Abstract :
[en] Learning-based approaches have recently become popular for various computer vision tasks such as facial expression recognition, action recognition, banknote identification, image captioning, medical image segmentation, etc. The learning-based approach allows the constructed model to learn features, which result in high performance. Recently, the backbone of most learning-based approaches are deep neural networks (DNNs). Importantly, it is believed that increasing the depth of DNNs invariably leads to improved generalization performance. Thus, many state-of-the-art DNNs have over 30 layers of feature representations. In fact, it is not uncommon to find DNNs with over 100 layers in the literature. However, training very DNNs that have over 15 layers is not trivial. On one hand, such very DNNs generally suffer optimization problems. On the other hand, very DNNs are often overparameterized such that they overfit the training data, and hence incur generalization loss. Moreover, overparameterized DNNs are impractical for applications that require low latency, small Graphic Processing Unit (GPU) memory for operation and small memory for storage. Interestingly, skip connections of various forms have been shown to alleviate the difficulty of optimizing very DNNs. In this thesis, we propose to improve the optimization and generalization of very DNNs with and without skip connections by reformulating their training schemes. Specifically, the different modifications proposed allow the DNNs to achieve state-of-the-art results on several benchmarking datasets.

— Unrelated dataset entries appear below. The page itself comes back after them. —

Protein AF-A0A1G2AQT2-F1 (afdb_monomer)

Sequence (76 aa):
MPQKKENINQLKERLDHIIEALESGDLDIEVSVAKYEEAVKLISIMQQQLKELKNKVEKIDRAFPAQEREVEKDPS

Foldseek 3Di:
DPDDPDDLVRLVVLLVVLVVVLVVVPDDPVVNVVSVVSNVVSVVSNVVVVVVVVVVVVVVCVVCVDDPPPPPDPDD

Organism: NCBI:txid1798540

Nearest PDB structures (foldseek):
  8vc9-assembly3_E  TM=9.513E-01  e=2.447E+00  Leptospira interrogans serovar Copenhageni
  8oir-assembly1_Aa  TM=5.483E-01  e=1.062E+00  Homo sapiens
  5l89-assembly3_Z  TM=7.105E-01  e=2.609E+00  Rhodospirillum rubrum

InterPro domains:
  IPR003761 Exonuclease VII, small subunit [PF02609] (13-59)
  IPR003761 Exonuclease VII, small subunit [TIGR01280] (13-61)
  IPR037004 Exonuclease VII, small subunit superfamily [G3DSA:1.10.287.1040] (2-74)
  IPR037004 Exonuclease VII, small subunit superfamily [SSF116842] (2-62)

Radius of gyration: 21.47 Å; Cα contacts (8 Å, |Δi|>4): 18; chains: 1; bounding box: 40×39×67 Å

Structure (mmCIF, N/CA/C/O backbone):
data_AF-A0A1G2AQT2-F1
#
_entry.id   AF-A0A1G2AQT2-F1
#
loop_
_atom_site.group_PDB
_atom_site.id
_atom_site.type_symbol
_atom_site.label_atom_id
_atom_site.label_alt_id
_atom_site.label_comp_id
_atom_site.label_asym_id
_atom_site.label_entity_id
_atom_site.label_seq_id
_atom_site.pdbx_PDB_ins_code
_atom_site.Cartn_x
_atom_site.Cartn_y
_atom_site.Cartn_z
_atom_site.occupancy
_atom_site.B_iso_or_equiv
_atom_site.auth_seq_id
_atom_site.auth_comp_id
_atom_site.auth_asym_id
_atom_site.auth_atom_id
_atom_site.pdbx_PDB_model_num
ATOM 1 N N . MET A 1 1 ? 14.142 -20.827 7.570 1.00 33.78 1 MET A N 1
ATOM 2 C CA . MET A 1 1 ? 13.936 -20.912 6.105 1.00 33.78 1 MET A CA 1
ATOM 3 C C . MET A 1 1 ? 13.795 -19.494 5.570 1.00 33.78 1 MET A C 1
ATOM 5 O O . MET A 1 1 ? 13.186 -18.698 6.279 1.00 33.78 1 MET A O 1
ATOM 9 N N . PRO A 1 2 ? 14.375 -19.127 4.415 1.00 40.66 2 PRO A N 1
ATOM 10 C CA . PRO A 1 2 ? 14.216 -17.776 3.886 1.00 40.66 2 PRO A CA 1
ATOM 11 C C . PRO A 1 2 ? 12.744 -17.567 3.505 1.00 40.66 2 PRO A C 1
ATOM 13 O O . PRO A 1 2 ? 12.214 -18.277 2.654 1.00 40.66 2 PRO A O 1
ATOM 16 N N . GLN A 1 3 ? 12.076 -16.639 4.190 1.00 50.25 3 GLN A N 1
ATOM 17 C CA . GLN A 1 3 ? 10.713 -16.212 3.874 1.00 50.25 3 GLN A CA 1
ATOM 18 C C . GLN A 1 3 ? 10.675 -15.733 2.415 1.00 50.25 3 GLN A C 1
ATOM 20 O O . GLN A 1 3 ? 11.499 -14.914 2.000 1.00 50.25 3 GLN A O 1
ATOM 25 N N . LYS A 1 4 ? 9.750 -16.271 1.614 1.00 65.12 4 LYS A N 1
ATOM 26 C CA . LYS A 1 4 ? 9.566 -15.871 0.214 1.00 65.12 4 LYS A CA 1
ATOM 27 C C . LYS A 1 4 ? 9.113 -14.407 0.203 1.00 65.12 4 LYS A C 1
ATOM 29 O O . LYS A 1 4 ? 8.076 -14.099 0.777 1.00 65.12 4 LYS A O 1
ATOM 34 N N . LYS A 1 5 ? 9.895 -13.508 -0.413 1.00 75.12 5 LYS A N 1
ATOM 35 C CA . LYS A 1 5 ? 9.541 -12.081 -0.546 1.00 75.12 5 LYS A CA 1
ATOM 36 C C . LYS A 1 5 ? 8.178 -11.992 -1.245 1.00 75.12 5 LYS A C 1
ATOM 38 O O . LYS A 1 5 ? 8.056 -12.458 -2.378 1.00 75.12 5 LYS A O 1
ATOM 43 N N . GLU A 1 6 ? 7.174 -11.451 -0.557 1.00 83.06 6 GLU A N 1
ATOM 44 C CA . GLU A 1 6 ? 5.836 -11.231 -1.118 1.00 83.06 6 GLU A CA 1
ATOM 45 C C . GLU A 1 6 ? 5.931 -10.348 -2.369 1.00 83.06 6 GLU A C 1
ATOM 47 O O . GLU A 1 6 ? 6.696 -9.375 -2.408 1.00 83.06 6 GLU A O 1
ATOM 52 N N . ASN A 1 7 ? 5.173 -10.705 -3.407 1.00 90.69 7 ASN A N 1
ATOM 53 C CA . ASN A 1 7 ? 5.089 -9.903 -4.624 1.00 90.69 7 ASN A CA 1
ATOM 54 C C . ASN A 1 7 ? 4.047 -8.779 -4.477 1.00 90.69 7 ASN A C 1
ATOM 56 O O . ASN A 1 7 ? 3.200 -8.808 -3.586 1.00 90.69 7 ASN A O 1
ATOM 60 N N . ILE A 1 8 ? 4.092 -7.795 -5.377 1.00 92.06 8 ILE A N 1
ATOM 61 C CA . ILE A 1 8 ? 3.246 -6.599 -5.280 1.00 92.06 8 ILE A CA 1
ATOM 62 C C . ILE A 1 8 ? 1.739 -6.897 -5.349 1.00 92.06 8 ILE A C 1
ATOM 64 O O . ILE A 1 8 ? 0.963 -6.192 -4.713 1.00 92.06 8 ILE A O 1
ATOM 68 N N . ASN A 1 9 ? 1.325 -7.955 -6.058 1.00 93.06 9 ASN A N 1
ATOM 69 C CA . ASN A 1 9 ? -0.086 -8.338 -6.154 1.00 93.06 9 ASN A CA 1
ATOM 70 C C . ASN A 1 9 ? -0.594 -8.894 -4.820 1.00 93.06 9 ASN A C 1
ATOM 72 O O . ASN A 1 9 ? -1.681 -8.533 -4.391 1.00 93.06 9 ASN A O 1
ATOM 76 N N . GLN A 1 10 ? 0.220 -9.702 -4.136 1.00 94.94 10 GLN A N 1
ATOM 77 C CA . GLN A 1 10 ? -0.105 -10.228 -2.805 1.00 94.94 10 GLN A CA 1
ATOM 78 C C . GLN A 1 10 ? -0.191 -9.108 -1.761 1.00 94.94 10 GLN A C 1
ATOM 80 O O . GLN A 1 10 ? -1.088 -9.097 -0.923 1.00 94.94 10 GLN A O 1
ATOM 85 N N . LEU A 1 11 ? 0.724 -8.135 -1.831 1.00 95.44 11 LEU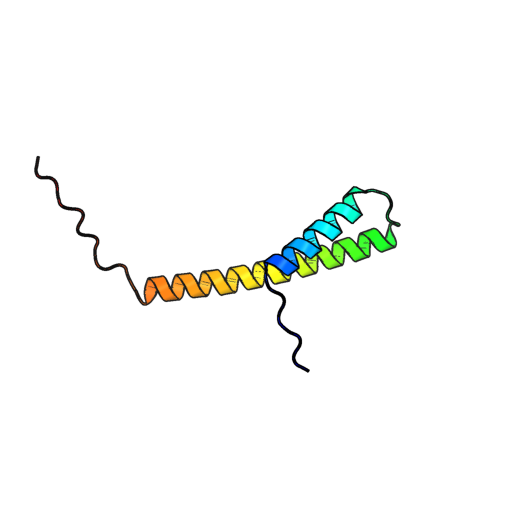 A N 1
ATOM 86 C CA . LEU A 1 11 ? 0.688 -6.961 -0.955 1.00 95.44 11 LEU A CA 1
ATOM 87 C C . LEU A 1 11 ? -0.562 -6.108 -1.208 1.00 95.44 11 LEU A C 1
ATOM 89 O O . LEU A 1 11 ? -1.171 -5.633 -0.253 1.00 95.44 11 LEU A O 1
ATOM 93 N N . LYS A 1 12 ?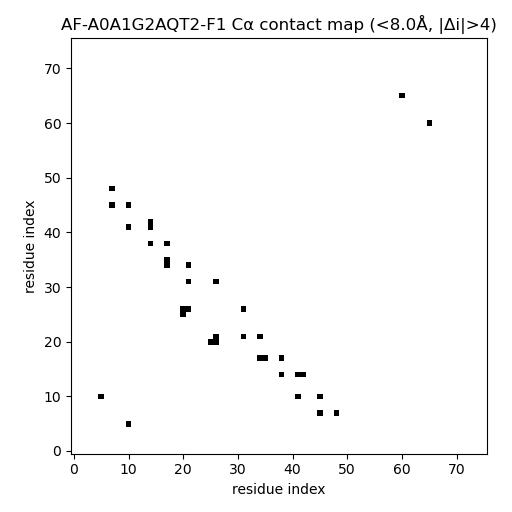 -0.957 -5.949 -2.479 1.00 96.19 12 LYS A N 1
ATOM 94 C CA . LYS A 1 12 ? -2.180 -5.238 -2.860 1.00 96.19 12 LYS A CA 1
ATOM 95 C C . LYS A 1 12 ? -3.428 -5.947 -2.331 1.00 96.19 12 LYS A C 1
ATOM 97 O O . LYS A 1 12 ? -4.248 -5.294 -1.709 1.00 96.19 12 LYS A O 1
ATOM 102 N N . GLU A 1 13 ? -3.542 -7.259 -2.522 1.00 97.44 13 GLU A N 1
ATOM 103 C CA . GLU A 1 13 ? -4.687 -8.050 -2.044 1.00 97.44 13 GLU A CA 1
ATOM 104 C C . GLU A 1 13 ? -4.866 -7.928 -0.522 1.00 97.44 13 GLU A C 1
ATOM 106 O O . GLU A 1 13 ? -5.964 -7.687 -0.029 1.00 97.44 13 GLU A O 1
ATOM 111 N N . ARG A 1 14 ? -3.768 -7.984 0.241 1.00 97.19 14 ARG A N 1
ATOM 112 C CA . ARG A 1 14 ? -3.810 -7.750 1.692 1.00 97.19 14 ARG A CA 1
ATOM 113 C C . ARG A 1 14 ? -4.239 -6.331 2.054 1.00 97.19 14 ARG A C 1
ATOM 115 O O . ARG A 1 14 ? -4.972 -6.156 3.023 1.00 97.19 14 ARG A O 1
ATOM 122 N N . LEU A 1 15 ? -3.763 -5.331 1.314 1.00 97.88 15 LEU A N 1
ATOM 123 C CA . LEU A 1 15 ? -4.158 -3.942 1.532 1.00 97.88 15 LEU A CA 1
ATOM 124 C C . LEU A 1 15 ? -5.651 -3.743 1.242 1.00 97.88 15 LEU A C 1
ATOM 126 O O . LEU A 1 15 ? -6.322 -3.108 2.048 1.00 97.88 15 LEU A O 1
ATOM 130 N N . ASP A 1 16 ? -6.164 -4.326 0.156 1.00 98.00 16 ASP A N 1
ATOM 131 C CA . ASP A 1 16 ? -7.583 -4.274 -0.204 1.00 98.00 16 ASP A CA 1
ATOM 132 C C . ASP A 1 16 ? -8.444 -4.861 0.931 1.00 98.00 16 ASP A C 1
ATOM 134 O O . ASP A 1 16 ? -9.365 -4.203 1.402 1.00 98.00 16 ASP A O 1
ATOM 138 N N . HIS A 1 17 ? -8.070 -6.020 1.485 1.00 97.62 17 HIS A N 1
ATOM 139 C CA . HIS A 1 17 ? -8.779 -6.609 2.630 1.00 97.62 17 HIS A CA 1
ATOM 140 C C . HIS A 1 17 ? -8.728 -5.764 3.905 1.00 97.62 17 HIS A C 1
ATOM 142 O O . HIS A 1 17 ? -9.673 -5.763 4.694 1.00 97.62 17 HIS A O 1
ATOM 148 N N . ILE A 1 18 ? -7.621 -5.060 4.154 1.00 97.56 18 ILE A N 1
ATOM 149 C CA . ILE A 1 18 ? -7.533 -4.144 5.295 1.00 97.56 18 ILE A CA 1
ATOM 150 C C . ILE A 1 18 ? -8.467 -2.950 5.090 1.00 97.56 18 ILE A C 1
ATOM 152 O O . ILE A 1 18 ? -9.127 -2.542 6.043 1.00 97.56 18 ILE A O 1
ATOM 156 N N . ILE A 1 19 ? -8.529 -2.411 3.871 1.00 97.50 19 ILE A N 1
ATOM 157 C CA . ILE A 1 19 ? -9.435 -1.314 3.519 1.00 97.50 19 ILE A CA 1
ATOM 158 C C . ILE A 1 19 ? -10.885 -1.764 3.700 1.00 97.50 19 ILE A C 1
ATOM 160 O O . ILE A 1 19 ? -11.609 -1.116 4.445 1.00 97.50 19 ILE A O 1
ATOM 164 N N . GLU A 1 20 ? -11.272 -2.910 3.135 1.00 97.56 20 GLU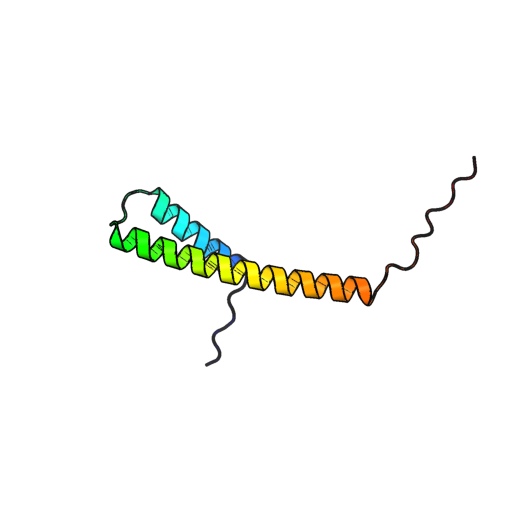 A N 1
ATOM 165 C CA . GLU A 1 20 ? -12.613 -3.489 3.302 1.00 97.56 20 GLU A CA 1
ATOM 166 C C . GLU A 1 20 ? -12.985 -3.647 4.785 1.00 97.56 20 GLU A C 1
ATOM 168 O O . GLU A 1 20 ? -14.088 -3.295 5.206 1.00 97.56 20 GLU A O 1
ATOM 173 N N . ALA A 1 21 ? -12.050 -4.134 5.607 1.00 96.25 21 ALA A N 1
ATOM 174 C CA . ALA A 1 21 ? -12.276 -4.299 7.038 1.00 96.25 21 ALA A CA 1
ATOM 175 C C . ALA A 1 21 ? -12.457 -2.950 7.758 1.00 96.25 21 ALA A C 1
ATOM 177 O O . ALA A 1 21 ? -13.348 -2.824 8.595 1.00 96.25 21 ALA A O 1
ATOM 178 N N . LEU A 1 22 ? -11.649 -1.938 7.434 1.00 96.00 22 LEU A N 1
ATOM 179 C CA . LEU A 1 22 ? -11.763 -0.595 8.014 1.00 96.00 22 LEU A CA 1
ATOM 180 C C . LEU A 1 22 ? -13.043 0.127 7.564 1.00 96.00 22 LEU A C 1
ATOM 182 O O . LEU A 1 22 ? -13.659 0.826 8.365 1.00 96.00 22 LEU A O 1
ATOM 186 N N . GLU A 1 23 ? -13.457 -0.057 6.311 1.00 95.88 23 GLU A N 1
ATOM 187 C CA . GLU A 1 23 ? -14.666 0.546 5.739 1.00 95.88 23 GLU A CA 1
ATOM 188 C C . GLU A 1 23 ? -15.958 -0.095 6.256 1.00 95.88 23 GLU A C 1
ATOM 190 O O . GLU A 1 23 ? -16.996 0.566 6.263 1.00 95.88 23 GLU A O 1
ATOM 195 N N . SER A 1 24 ? -15.903 -1.344 6.737 1.00 95.19 24 SER A N 1
ATOM 196 C CA . SER A 1 24 ? -17.068 -2.018 7.329 1.00 95.19 24 SER A CA 1
ATOM 197 C C . SER A 1 24 ? -17.653 -1.266 8.529 1.00 95.19 24 SER A C 1
ATOM 199 O O . SER A 1 24 ? -18.857 -1.317 8.759 1.00 95.19 24 SER A O 1
ATOM 201 N N . GLY A 1 25 ? -16.812 -0.557 9.293 1.00 89.56 25 GLY A N 1
ATOM 202 C CA . GLY A 1 25 ? -17.214 0.121 10.527 1.00 89.56 25 GLY A CA 1
ATOM 203 C C . GLY A 1 25 ? -17.490 -0.812 11.715 1.00 89.56 25 GLY A C 1
ATOM 204 O O . GLY A 1 25 ? -17.822 -0.320 12.790 1.00 89.56 25 GLY A O 1
ATOM 205 N N . ASP A 1 26 ? -17.311 -2.126 11.552 1.00 93.88 26 ASP A N 1
ATOM 206 C CA . ASP A 1 26 ? -17.613 -3.143 12.572 1.00 93.88 26 ASP A CA 1
ATOM 207 C C . ASP A 1 26 ? -16.410 -3.479 13.477 1.00 93.88 26 ASP A C 1
ATOM 209 O O . ASP A 1 26 ? -16.503 -4.311 14.383 1.00 93.88 26 ASP A O 1
ATOM 213 N N . LEU A 1 27 ? -15.252 -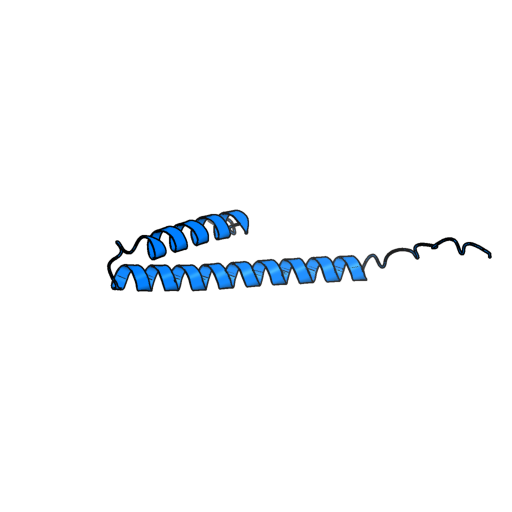2.864 13.224 1.00 94.00 27 LEU A N 1
ATOM 214 C CA . LEU A 1 27 ? -14.032 -3.109 13.985 1.00 94.00 27 LEU A CA 1
ATOM 215 C C . LEU A 1 27 ? -14.006 -2.295 15.279 1.00 94.00 27 LEU A C 1
ATOM 217 O O . LEU A 1 27 ? -14.280 -1.096 15.291 1.00 94.00 27 LEU A O 1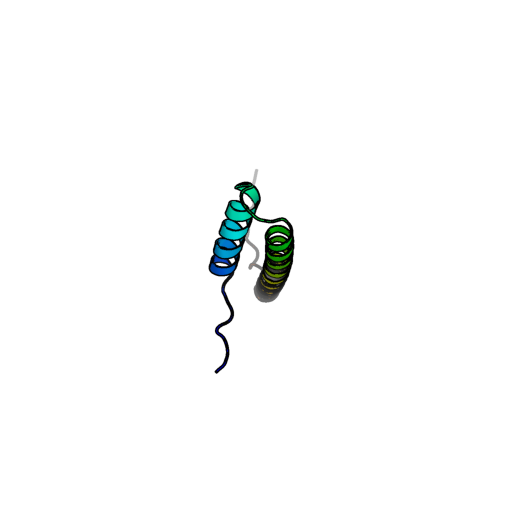
ATOM 221 N N . ASP A 1 28 ? -13.554 -2.935 16.358 1.00 96.69 28 ASP A N 1
ATOM 222 C CA . ASP A 1 28 ? -13.149 -2.216 17.562 1.00 96.69 28 ASP A CA 1
ATOM 223 C C . ASP A 1 28 ? -12.046 -1.190 17.230 1.00 96.69 28 ASP A C 1
ATOM 225 O O . ASP A 1 28 ? -11.253 -1.371 16.295 1.00 96.69 28 ASP A O 1
ATOM 229 N N . ILE A 1 29 ? -11.983 -0.098 17.991 1.00 94.75 29 ILE A N 1
ATOM 230 C CA . ILE A 1 29 ? -11.015 0.978 17.778 1.00 94.75 29 ILE A CA 1
ATOM 231 C C . ILE A 1 29 ? -9.565 0.484 17.868 1.00 94.75 29 ILE A C 1
ATOM 233 O O . ILE A 1 29 ? -8.732 0.883 17.054 1.00 94.75 29 ILE A O 1
ATOM 237 N N . GLU A 1 30 ? -9.257 -0.427 18.793 1.00 96.56 30 GLU A N 1
ATOM 238 C CA . GLU A 1 30 ? -7.914 -0.988 18.960 1.00 96.56 30 GLU A CA 1
ATOM 239 C C . GLU A 1 30 ? -7.525 -1.834 17.741 1.00 96.56 30 GLU A C 1
ATOM 241 O O . GLU A 1 30 ? -6.410 -1.738 17.219 1.00 96.56 30 GLU A O 1
ATOM 246 N N . VAL A 1 31 ? -8.482 -2.609 17.222 1.00 96.44 31 VAL A N 1
ATOM 247 C CA . VAL A 1 31 ? -8.311 -3.415 16.006 1.00 96.44 31 VAL A CA 1
ATOM 248 C C . VAL A 1 31 ? -8.143 -2.516 14.781 1.00 96.44 31 VAL A C 1
ATOM 250 O O . VAL A 1 31 ? -7.282 -2.777 13.939 1.00 96.44 31 VAL A O 1
ATOM 253 N N . SER A 1 32 ? -8.916 -1.434 14.700 1.00 96.12 32 SER A N 1
ATOM 254 C CA . SER A 1 32 ? -8.842 -0.450 13.618 1.00 96.12 32 SER A CA 1
ATOM 255 C C . SER A 1 32 ? -7.469 0.222 13.560 1.00 96.12 32 SER A C 1
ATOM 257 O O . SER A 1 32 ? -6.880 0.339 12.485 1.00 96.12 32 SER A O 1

The second part of the thesis presents the theoretical analyses of DNNs without and with skip connections based on several concepts from linear algebra and random matrix theory. The theoretical results obtained provide new insights into why DNNs with skip connections are easy to optimize, and generalize better than DNNs without skip connections. Ultimately, the theoretical results are shown to agree with practical DNNs via extensive experiments. The third part of the thesis addresses the problem of compressing large DNNs into smaller models. Following the identified drawbacks of the conventional group LASSO for compressing large DNNs, the debiased elastic group least absolute shrinkage and selection operator (DEGL) is employed. Furthermore, the layer-wise subspace learning (SL) of latent representations in large DNNs is proposed. The objective of SL is learning a compressed latent space for large DNNs. In addition, it is observed that SL improves the performance of LASSO, which is popularly known not to work well for compressing large DNNs. Extensive experiments are reported to validate the effectiveness of the different model compression approaches proposed in this thesis.
Finally, the thesis addresses the problem of multimodal learning using DNNs, where data from different modalities are combined into useful representations for improved learning results. Different interesting multimodal learning frameworks are applied to the problems of facial expression and object recognition. We show that under the right scenarios, the complementary information from multimodal data leads to better model performance.